Mein Gott! mein Gott! Wenn du dein Volk liebst, dem du den Sieg gabst in so vielen Schlachten: Erniedrige es nicht! Wenn das Schicksal mit blutigen Lettern das Wort Vernichtung an seine Stirn geschrieben hat, sey es vernichtet: aber, Herr Gott! Erniedrige es nicht! –
O Erde, Erde so lieb! Du sogst deiner Söhne Blut so viel ein, daß für dich kein Erbarmen mehr ist. Du zogst mit deinem Fette den Landesverräther groß, und deshalb ist das Glück von dir gewichen! – Erde – du stürzest unter meinen Füßen. Nation – allertreueste Du! – du fielst von eigener Hand! Nicht die Waffen der heranstürmenden Feindesheere, nicht die von 14 Völkern gegen dich gerichteten Geschütze besiegten dich; nein! verrathen und verkauft wurdest du, mein Heimathland; es war dein Todesurtheil schon vorher gesprochen von Dem – o hatte ich doch lieber an Gottes Daseyn gezweifelt, als ihm vertraut! – der geschworen hatte, dich zu vertheidigen bis zum letzten Hauche seiner Seele. Er ward zum Landesverräther, – werthloses Erz war ihm theurer, als Gott und Vaterland! Dein Fluch verfolge ihn! Fluche, mein Volk, der Brust, die nicht versiegte, als sie ihm zum ersten Male Lebenskraft gereicht. –
Sterbe nun hin, mein Volk; aber sterbe, wie die Lilie stirbt, die im folgenden Lenze neue Blüthenstengel treibt! Dein Winter ist hereingebrochen – bete das Vaterunser des Todes; aber bete es hoffend! Der Winter geht vorüber und die Lilie blüht wieder!

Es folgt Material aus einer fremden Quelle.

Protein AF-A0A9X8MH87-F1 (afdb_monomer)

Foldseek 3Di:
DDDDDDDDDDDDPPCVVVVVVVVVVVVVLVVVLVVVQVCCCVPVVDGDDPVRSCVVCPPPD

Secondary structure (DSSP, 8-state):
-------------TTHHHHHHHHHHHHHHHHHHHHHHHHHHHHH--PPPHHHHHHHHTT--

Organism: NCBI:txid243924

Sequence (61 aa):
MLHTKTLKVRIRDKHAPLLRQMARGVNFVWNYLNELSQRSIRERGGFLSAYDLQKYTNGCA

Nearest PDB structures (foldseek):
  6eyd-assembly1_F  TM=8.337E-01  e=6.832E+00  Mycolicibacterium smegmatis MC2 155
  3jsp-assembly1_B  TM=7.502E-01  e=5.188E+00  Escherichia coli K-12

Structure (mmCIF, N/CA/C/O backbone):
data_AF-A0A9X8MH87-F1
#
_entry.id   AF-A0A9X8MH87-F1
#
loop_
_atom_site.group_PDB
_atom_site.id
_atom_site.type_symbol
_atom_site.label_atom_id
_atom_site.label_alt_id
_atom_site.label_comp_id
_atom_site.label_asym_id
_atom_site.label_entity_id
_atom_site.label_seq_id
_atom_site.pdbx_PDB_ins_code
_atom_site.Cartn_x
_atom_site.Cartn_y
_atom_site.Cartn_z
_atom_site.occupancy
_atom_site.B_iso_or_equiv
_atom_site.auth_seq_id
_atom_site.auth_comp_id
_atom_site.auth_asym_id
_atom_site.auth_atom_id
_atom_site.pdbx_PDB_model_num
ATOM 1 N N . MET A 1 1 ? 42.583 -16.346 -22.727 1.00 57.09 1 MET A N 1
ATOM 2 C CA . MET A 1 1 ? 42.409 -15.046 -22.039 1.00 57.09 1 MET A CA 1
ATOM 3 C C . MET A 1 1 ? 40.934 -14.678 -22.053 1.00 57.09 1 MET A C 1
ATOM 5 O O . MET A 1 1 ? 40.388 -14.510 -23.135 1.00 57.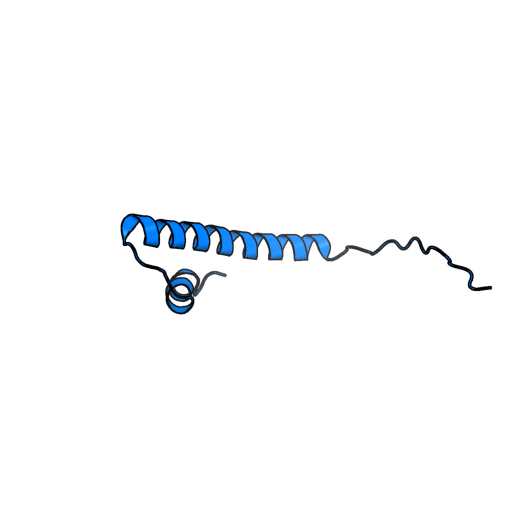09 1 MET A O 1
ATOM 9 N N . LEU A 1 2 ? 40.281 -14.582 -20.891 1.00 67.50 2 LEU A N 1
ATOM 10 C CA . LEU A 1 2 ? 38.920 -14.041 -20.815 1.00 67.50 2 LEU A CA 1
ATOM 11 C C . LEU A 1 2 ? 38.978 -12.522 -21.032 1.00 67.50 2 LEU A C 1
ATOM 13 O O . LEU A 1 2 ? 39.646 -11.816 -20.284 1.00 67.50 2 LEU A O 1
ATOM 17 N N . HIS A 1 3 ? 38.319 -12.031 -22.079 1.00 76.62 3 HIS A N 1
ATOM 18 C CA . HIS A 1 3 ? 38.152 -10.600 -22.328 1.00 76.62 3 HIS A CA 1
ATOM 19 C C . HIS A 1 3 ? 36.857 -10.119 -21.673 1.00 76.62 3 HIS A C 1
ATOM 21 O O . HIS A 1 3 ? 35.763 -10.427 -22.148 1.00 76.62 3 HIS A O 1
ATOM 27 N N . THR A 1 4 ? 36.975 -9.341 -20.600 1.00 79.06 4 THR A N 1
ATOM 28 C CA . THR A 1 4 ? 35.831 -8.677 -19.969 1.00 79.06 4 THR A CA 1
ATOM 29 C C . THR A 1 4 ? 35.436 -7.464 -20.806 1.00 79.06 4 THR A C 1
ATOM 31 O O . THR A 1 4 ? 36.164 -6.475 -20.861 1.00 79.06 4 THR A O 1
ATOM 34 N N . LYS A 1 5 ? 34.288 -7.539 -21.488 1.00 82.88 5 LYS A N 1
ATOM 35 C CA . LYS A 1 5 ? 33.714 -6.413 -22.239 1.00 82.88 5 LYS A CA 1
ATOM 36 C C . LYS A 1 5 ? 32.601 -5.756 -21.432 1.00 82.88 5 LYS A C 1
ATOM 38 O O . LYS A 1 5 ? 31.593 -6.386 -21.126 1.00 82.88 5 LYS A O 1
ATOM 43 N N . THR A 1 6 ? 32.768 -4.471 -21.136 1.00 83.94 6 THR A N 1
ATOM 44 C CA . THR A 1 6 ? 31.752 -3.665 -20.453 1.00 83.94 6 THR A CA 1
ATOM 45 C C . THR A 1 6 ? 30.721 -3.163 -21.461 1.00 83.94 6 THR A C 1
ATOM 47 O O . THR A 1 6 ? 31.035 -2.347 -22.328 1.00 83.94 6 THR A O 1
ATOM 50 N N . LEU A 1 7 ? 29.481 -3.637 -21.348 1.00 87.50 7 LEU A N 1
ATOM 51 C CA . LEU A 1 7 ? 28.353 -3.160 -22.150 1.00 87.50 7 LEU A CA 1
ATOM 52 C C . LEU A 1 7 ? 27.705 -1.941 -21.482 1.00 87.50 7 LEU A C 1
ATOM 54 O O . LEU A 1 7 ? 27.235 -2.023 -20.349 1.00 87.50 7 LEU A O 1
ATOM 58 N N . LYS A 1 8 ? 27.635 -0.813 -22.200 1.00 82.56 8 LYS A N 1
ATOM 59 C CA . LYS A 1 8 ? 26.788 0.331 -21.829 1.00 82.56 8 LYS A CA 1
ATOM 60 C C . LYS A 1 8 ? 25.469 0.231 -22.584 1.00 82.56 8 LYS A C 1
ATOM 62 O O . LYS A 1 8 ? 25.410 0.535 -23.772 1.00 82.56 8 LYS A O 1
ATOM 67 N N . VAL A 1 9 ? 24.418 -0.194 -21.891 1.00 85.88 9 VAL A N 1
ATOM 68 C CA . VAL A 1 9 ? 23.076 -0.353 -22.464 1.00 85.88 9 VAL A CA 1
ATOM 69 C C . VAL A 1 9 ? 22.143 0.687 -21.851 1.00 85.88 9 VAL A C 1
ATOM 71 O O . VAL A 1 9 ? 22.133 0.871 -20.635 1.00 85.88 9 VAL A O 1
ATOM 74 N N . ARG A 1 10 ? 21.342 1.368 -22.678 1.00 79.69 10 ARG A N 1
ATOM 75 C CA . ARG A 1 10 ? 20.256 2.234 -22.202 1.00 79.69 10 ARG A CA 1
ATOM 76 C C . ARG A 1 10 ? 18.984 1.406 -22.087 1.00 79.69 10 ARG A C 1
ATOM 78 O O . ARG A 1 10 ? 18.444 0.960 -23.097 1.00 79.69 10 ARG A O 1
ATOM 85 N N . ILE A 1 11 ? 18.482 1.244 -20.870 1.00 79.19 11 ILE A N 1
ATOM 86 C CA . ILE A 1 11 ? 17.172 0.635 -20.637 1.00 79.19 11 ILE A CA 1
ATOM 87 C C . ILE A 1 11 ? 16.105 1.683 -20.967 1.00 79.19 11 ILE A C 1
ATOM 89 O O . ILE A 1 11 ? 16.158 2.809 -20.473 1.00 79.1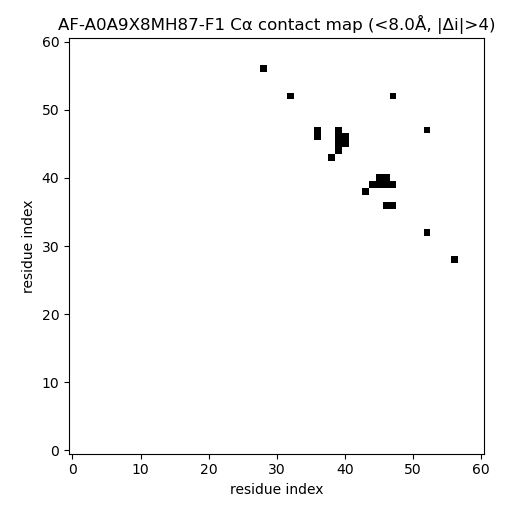9 11 ILE A O 1
ATOM 93 N N . ARG A 1 12 ? 15.161 1.338 -21.847 1.00 78.69 12 ARG A N 1
ATOM 94 C CA . ARG A 1 12 ? 14.056 2.229 -22.217 1.00 78.69 12 ARG A CA 1
ATOM 95 C C . ARG A 1 12 ? 12.991 2.189 -21.127 1.00 78.69 12 ARG A C 1
ATOM 97 O O . ARG A 1 12 ? 12.439 1.136 -20.832 1.00 78.69 12 ARG A O 1
ATOM 104 N N . ASP A 1 13 ? 12.663 3.344 -20.574 1.00 83.88 13 ASP A N 1
ATOM 105 C CA . ASP A 1 13 ? 11.853 3.504 -19.368 1.00 83.88 13 ASP A CA 1
ATOM 106 C C . ASP A 1 13 ? 10.429 4.007 -19.669 1.00 83.88 13 ASP A C 1
ATOM 108 O O . ASP A 1 13 ? 9.849 4.788 -18.918 1.00 83.88 13 ASP A O 1
ATOM 112 N N . LYS A 1 14 ? 9.817 3.510 -20.756 1.00 87.56 14 LYS A N 1
ATOM 113 C CA . LYS A 1 14 ? 8.461 3.907 -21.197 1.00 87.56 14 LYS A CA 1
ATOM 114 C C . LYS A 1 14 ? 7.414 3.804 -20.079 1.00 87.56 14 LYS A C 1
ATOM 116 O O . LYS A 1 14 ? 6.522 4.641 -19.991 1.00 87.56 14 LYS A O 1
ATOM 121 N N . HIS A 1 15 ? 7.528 2.785 -19.230 1.00 88.38 15 HIS A N 1
ATOM 122 C CA . HIS A 1 15 ? 6.587 2.521 -18.140 1.00 88.38 15 HIS A CA 1
ATOM 123 C C . HIS A 1 15 ? 7.026 3.107 -16.793 1.00 88.38 15 HIS A C 1
ATOM 125 O O . HIS A 1 15 ? 6.281 3.004 -15.822 1.00 88.38 15 HIS A O 1
ATOM 131 N N . ALA A 1 16 ? 8.194 3.753 -16.701 1.00 90.81 16 ALA A N 1
ATOM 132 C CA . ALA A 1 16 ? 8.660 4.332 -15.443 1.00 90.81 16 ALA A CA 1
ATOM 133 C C . ALA A 1 16 ? 7.702 5.376 -14.841 1.00 90.81 16 ALA A C 1
ATOM 135 O O . ALA A 1 16 ? 7.597 5.426 -13.616 1.00 90.81 16 ALA A O 1
ATOM 136 N N . PRO A 1 17 ? 6.980 6.211 -15.617 1.00 92.81 17 PRO A N 1
ATOM 137 C CA . PRO A 1 17 ? 5.948 7.082 -15.051 1.00 92.81 17 PRO A CA 1
ATOM 138 C C . PRO A 1 17 ? 4.791 6.300 -14.411 1.00 92.81 17 PRO A C 1
ATOM 140 O O . PRO A 1 17 ? 4.405 6.613 -13.288 1.00 92.81 17 PRO A O 1
ATOM 143 N N . LEU A 1 18 ? 4.301 5.250 -15.080 1.00 92.50 18 LEU A N 1
ATOM 144 C CA . LEU A 1 18 ? 3.218 4.394 -14.582 1.00 92.50 18 LEU A CA 1
ATOM 145 C C . LEU A 1 18 ? 3.632 3.659 -13.302 1.00 92.50 18 LEU A C 1
ATOM 147 O O . LEU A 1 18 ? 2.928 3.709 -12.299 1.00 92.50 18 LEU A O 1
ATOM 151 N N . LEU A 1 19 ? 4.816 3.042 -13.303 1.00 92.31 19 LEU A N 1
ATOM 152 C CA . LEU A 1 19 ? 5.342 2.346 -12.127 1.00 92.31 19 LEU A CA 1
ATOM 153 C C . LEU A 1 19 ? 5.553 3.305 -10.951 1.00 92.31 19 LEU A C 1
ATOM 155 O O . LEU A 1 19 ? 5.247 2.957 -9.815 1.00 92.31 19 LEU A O 1
ATOM 159 N N . ARG A 1 20 ? 6.010 4.538 -11.209 1.00 94.75 20 ARG A N 1
ATOM 160 C CA . ARG A 1 20 ? 6.110 5.574 -10.170 1.00 94.75 20 ARG A CA 1
ATOM 161 C C . ARG A 1 20 ? 4.748 5.973 -9.613 1.00 94.75 20 ARG A C 1
ATOM 163 O O . ARG A 1 20 ? 4.648 6.219 -8.416 1.00 94.75 20 ARG A O 1
ATOM 170 N N . GLN A 1 21 ? 3.711 6.045 -10.445 1.00 94.81 21 GLN A N 1
ATOM 171 C CA . GLN A 1 21 ? 2.351 6.315 -9.980 1.00 94.81 21 GLN A CA 1
ATOM 172 C C . GLN A 1 21 ? 1.844 5.187 -9.072 1.00 94.81 21 GLN A C 1
ATOM 174 O O . GLN A 1 21 ? 1.374 5.465 -7.971 1.00 94.81 21 GLN A O 1
ATOM 179 N N . MET A 1 22 ? 2.021 3.928 -9.480 1.00 92.88 22 MET A N 1
ATOM 180 C CA . MET A 1 22 ? 1.653 2.766 -8.663 1.00 92.88 22 MET A CA 1
ATOM 181 C C . MET A 1 22 ? 2.433 2.738 -7.341 1.00 92.88 22 MET A C 1
ATOM 183 O O . MET A 1 22 ? 1.846 2.559 -6.277 1.00 92.88 22 MET A O 1
ATOM 187 N N . ALA A 1 23 ? 3.742 3.003 -7.390 1.00 94.25 23 ALA A N 1
ATOM 188 C CA . ALA A 1 23 ? 4.590 3.064 -6.202 1.00 94.25 23 ALA A CA 1
ATOM 189 C C . ALA A 1 23 ? 4.140 4.156 -5.219 1.00 94.25 23 ALA A C 1
ATOM 191 O O . ALA A 1 23 ? 4.175 3.943 -4.010 1.00 94.25 23 ALA A O 1
ATOM 192 N N . ARG A 1 24 ? 3.674 5.310 -5.716 1.00 95.00 24 ARG A N 1
ATOM 193 C CA . ARG A 1 24 ? 3.100 6.367 -4.867 1.00 95.00 24 ARG A CA 1
ATOM 194 C C . ARG A 1 24 ? 1.815 5.916 -4.177 1.00 95.00 24 ARG A C 1
ATOM 196 O O . ARG A 1 24 ? 1.666 6.206 -2.996 1.00 95.00 24 ARG A O 1
ATOM 203 N N . GLY A 1 25 ? 0.936 5.198 -4.878 1.00 92.00 25 GLY A N 1
ATOM 204 C CA . GLY A 1 25 ? -0.282 4.632 -4.286 1.00 92.00 25 GLY A CA 1
ATOM 205 C C . GLY A 1 25 ? 0.036 3.654 -3.154 1.00 92.00 25 GLY A C 1
ATOM 206 O O . GLY A 1 25 ? -0.479 3.790 -2.049 1.00 92.00 25 GLY A O 1
ATOM 207 N N . VAL A 1 26 ? 0.983 2.741 -3.387 1.00 91.56 26 VAL A N 1
ATOM 208 C CA . VAL A 1 26 ? 1.466 1.813 -2.352 1.00 91.56 26 VAL A CA 1
ATOM 209 C C . VAL A 1 26 ? 2.056 2.575 -1.162 1.00 91.56 26 VAL A C 1
ATOM 211 O O . VAL A 1 26 ? 1.710 2.291 -0.018 1.00 91.56 26 VAL A O 1
ATOM 214 N N . ASN A 1 27 ? 2.901 3.580 -1.413 1.00 94.44 27 ASN A N 1
ATOM 215 C CA . ASN A 1 27 ? 3.521 4.373 -0.352 1.00 94.44 27 ASN A CA 1
ATOM 216 C C . ASN A 1 27 ? 2.488 5.146 0.485 1.00 94.44 27 ASN A C 1
ATOM 218 O O . ASN A 1 27 ? 2.636 5.259 1.697 1.00 94.44 27 ASN A O 1
ATOM 222 N N . PHE A 1 28 ? 1.429 5.655 -0.146 1.00 92.62 28 PHE A N 1
ATOM 223 C CA . PHE A 1 28 ? 0.335 6.327 0.551 1.00 92.62 28 PHE A CA 1
ATOM 224 C C . PHE A 1 28 ? -0.353 5.393 1.555 1.00 92.62 28 PHE A C 1
ATOM 226 O O . PHE A 1 28 ? -0.468 5.742 2.730 1.00 92.62 28 PHE A O 1
ATOM 233 N N . VAL A 1 29 ? -0.729 4.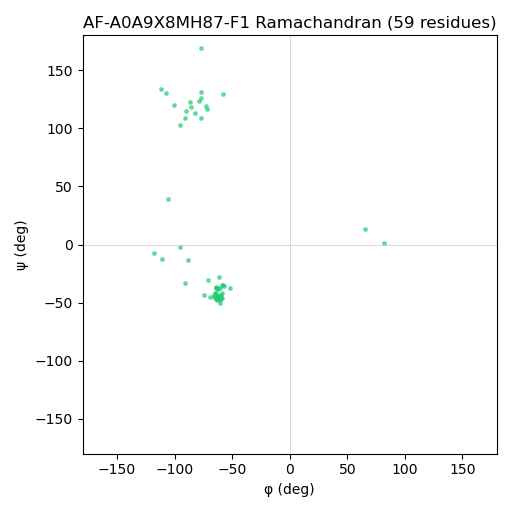186 1.118 1.00 92.56 29 VAL A N 1
ATOM 234 C CA . VAL A 1 29 ? -1.369 3.187 1.989 1.00 92.56 29 VAL A CA 1
ATOM 235 C C . VAL A 1 29 ? -0.446 2.801 3.147 1.00 92.56 29 VAL A C 1
ATOM 237 O O . VAL A 1 29 ? -0.881 2.767 4.296 1.00 92.56 29 VAL A O 1
ATOM 240 N N . TRP A 1 30 ? 0.840 2.568 2.874 1.00 91.94 30 TRP A N 1
ATOM 241 C CA . TRP A 1 30 ? 1.806 2.213 3.917 1.00 91.94 30 TRP A CA 1
ATOM 242 C C . TRP A 1 30 ? 2.024 3.322 4.944 1.00 91.94 30 TRP A C 1
ATOM 244 O O . TRP A 1 30 ? 2.077 3.036 6.139 1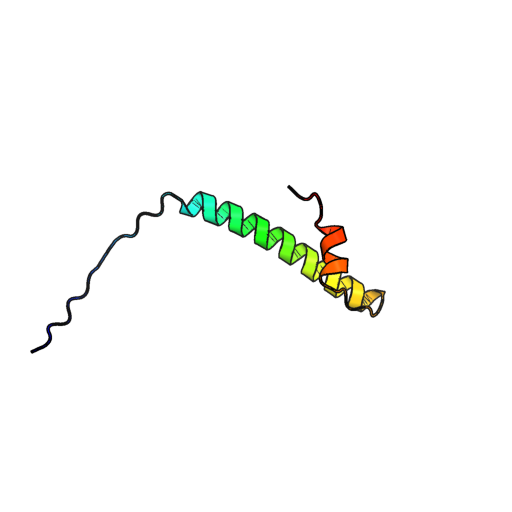.00 91.94 30 TRP A O 1
ATOM 254 N N . ASN A 1 31 ? 2.111 4.579 4.507 1.00 94.81 31 ASN A N 1
ATOM 255 C CA . ASN A 1 31 ? 2.241 5.710 5.425 1.00 94.81 31 ASN A CA 1
ATOM 256 C C . ASN A 1 31 ? 1.021 5.823 6.347 1.00 94.81 31 ASN A C 1
ATOM 258 O O . ASN A 1 31 ? 1.191 5.961 7.558 1.00 94.81 31 ASN A O 1
ATOM 262 N N . TYR A 1 32 ? -0.187 5.679 5.796 1.00 93.75 32 TYR A N 1
ATOM 263 C CA . TYR A 1 32 ? -1.421 5.677 6.580 1.00 93.75 32 TYR A CA 1
ATOM 264 C C . TYR A 1 32 ? -1.454 4.541 7.615 1.00 93.75 32 TYR A C 1
ATOM 266 O O . TYR A 1 32 ? -1.730 4.776 8.791 1.00 93.75 32 TYR A O 1
ATOM 274 N N . LEU A 1 33 ? -1.127 3.311 7.204 1.00 93.56 33 LEU A N 1
ATOM 275 C CA . LEU A 1 33 ? -1.113 2.157 8.108 1.00 93.56 33 LEU A CA 1
ATOM 276 C C . LEU A 1 33 ? -0.070 2.299 9.223 1.00 93.56 33 LEU A C 1
ATOM 278 O O . LEU A 1 33 ? -0.335 1.912 10.362 1.00 93.56 33 LEU A O 1
ATOM 282 N N . ASN A 1 34 ? 1.096 2.869 8.917 1.00 93.62 34 ASN A N 1
ATOM 283 C CA . ASN A 1 34 ? 2.136 3.117 9.911 1.00 93.62 34 ASN A CA 1
ATOM 284 C C . ASN A 1 34 ? 1.674 4.124 10.966 1.00 93.62 34 ASN A C 1
ATOM 286 O O . ASN A 1 34 ? 1.835 3.870 12.160 1.00 93.62 34 ASN A O 1
ATOM 290 N N . GLU A 1 35 ? 1.066 5.232 10.544 1.00 95.06 35 GLU A N 1
ATOM 291 C CA . GLU A 1 35 ? 0.505 6.223 11.463 1.00 95.06 35 GLU A CA 1
ATOM 292 C C . GLU A 1 35 ? -0.608 5.613 12.329 1.00 95.06 35 GLU A C 1
ATOM 294 O O . GLU A 1 35 ? -0.592 5.752 13.554 1.00 95.06 35 GLU A O 1
ATOM 299 N N . LEU A 1 36 ? -1.530 4.866 11.713 1.00 94.31 36 LEU A N 1
ATOM 300 C CA . LEU A 1 36 ? -2.618 4.180 12.412 1.00 94.31 36 LEU A CA 1
ATOM 301 C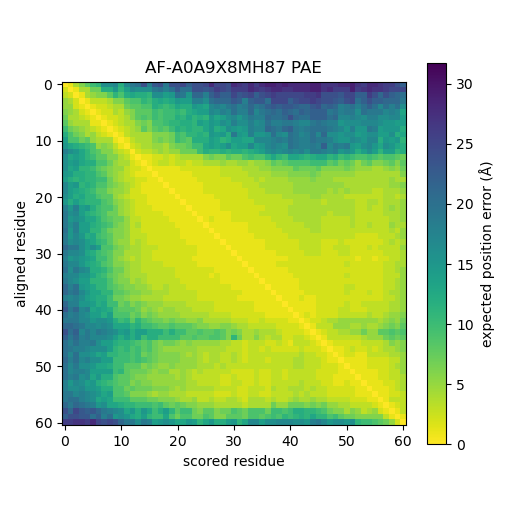 C . LEU A 1 36 ? -2.089 3.193 13.462 1.00 94.31 36 LEU A C 1
ATOM 303 O O . LEU A 1 36 ? -2.566 3.179 14.599 1.00 94.31 36 LEU A O 1
ATOM 307 N N . SER A 1 37 ? -1.092 2.387 13.098 1.00 93.62 37 SER A N 1
ATOM 308 C CA . SER A 1 37 ? -0.465 1.418 13.999 1.00 93.62 37 SER A CA 1
ATOM 309 C C . SER A 1 37 ? 0.224 2.115 15.175 1.00 93.62 37 SER A C 1
ATOM 311 O O . SER A 1 37 ? -0.026 1.775 16.333 1.00 93.62 37 SER A O 1
ATOM 313 N N . GLN A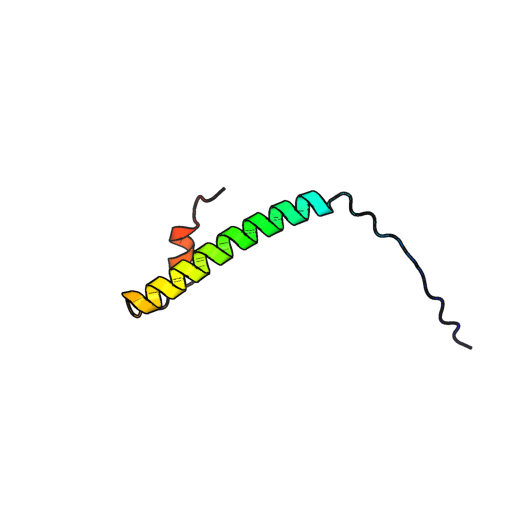 1 38 ? 1.007 3.165 14.905 1.00 95.19 38 GLN A N 1
ATOM 314 C CA . GLN A 1 38 ? 1.647 3.969 15.952 1.00 95.19 38 GLN A CA 1
ATOM 315 C C . GLN A 1 38 ? 0.625 4.590 16.906 1.00 95.19 38 GLN A C 1
ATOM 317 O O . GLN A 1 38 ? 0.824 4.584 18.124 1.00 95.19 38 GLN A O 1
ATOM 322 N N . ARG A 1 39 ? -0.483 5.103 16.367 1.00 95.38 39 ARG A N 1
ATOM 323 C CA . ARG A 1 39 ? -1.565 5.687 17.155 1.00 95.38 39 ARG A CA 1
ATOM 324 C C . ARG A 1 39 ? -2.270 4.641 18.016 1.00 95.38 39 ARG A C 1
ATOM 326 O O . ARG A 1 39 ? -2.495 4.892 19.196 1.00 95.38 39 ARG A O 1
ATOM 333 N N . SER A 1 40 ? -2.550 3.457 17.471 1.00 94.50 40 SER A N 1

Ich gehe von dir. Ich führe mit mir die Kleinodien, die du so treu bewahrt hast seit Jahrhunderten, und die du setztest auf Häupter, die eingriffen in Gottes Rechte: denn Gott sagt: Ich habe die Menschen zur Freiheit geschaffen.
Aber der langmüthige Gott weiß, was er thut. Verzage nicht! Sey treu in dem Glauben an Gott und an seinen Freiheitsengel.
Magyaren, seyd stolz! Um die „Rebellen“ zu beschwichtigen, mußten die Löwen Europa’s sich erheben.
Volk der Magyaren! Gottes, der da herrschet über alle Völker, Segen über dich! – Mein Volk! Glaube! Hoffe!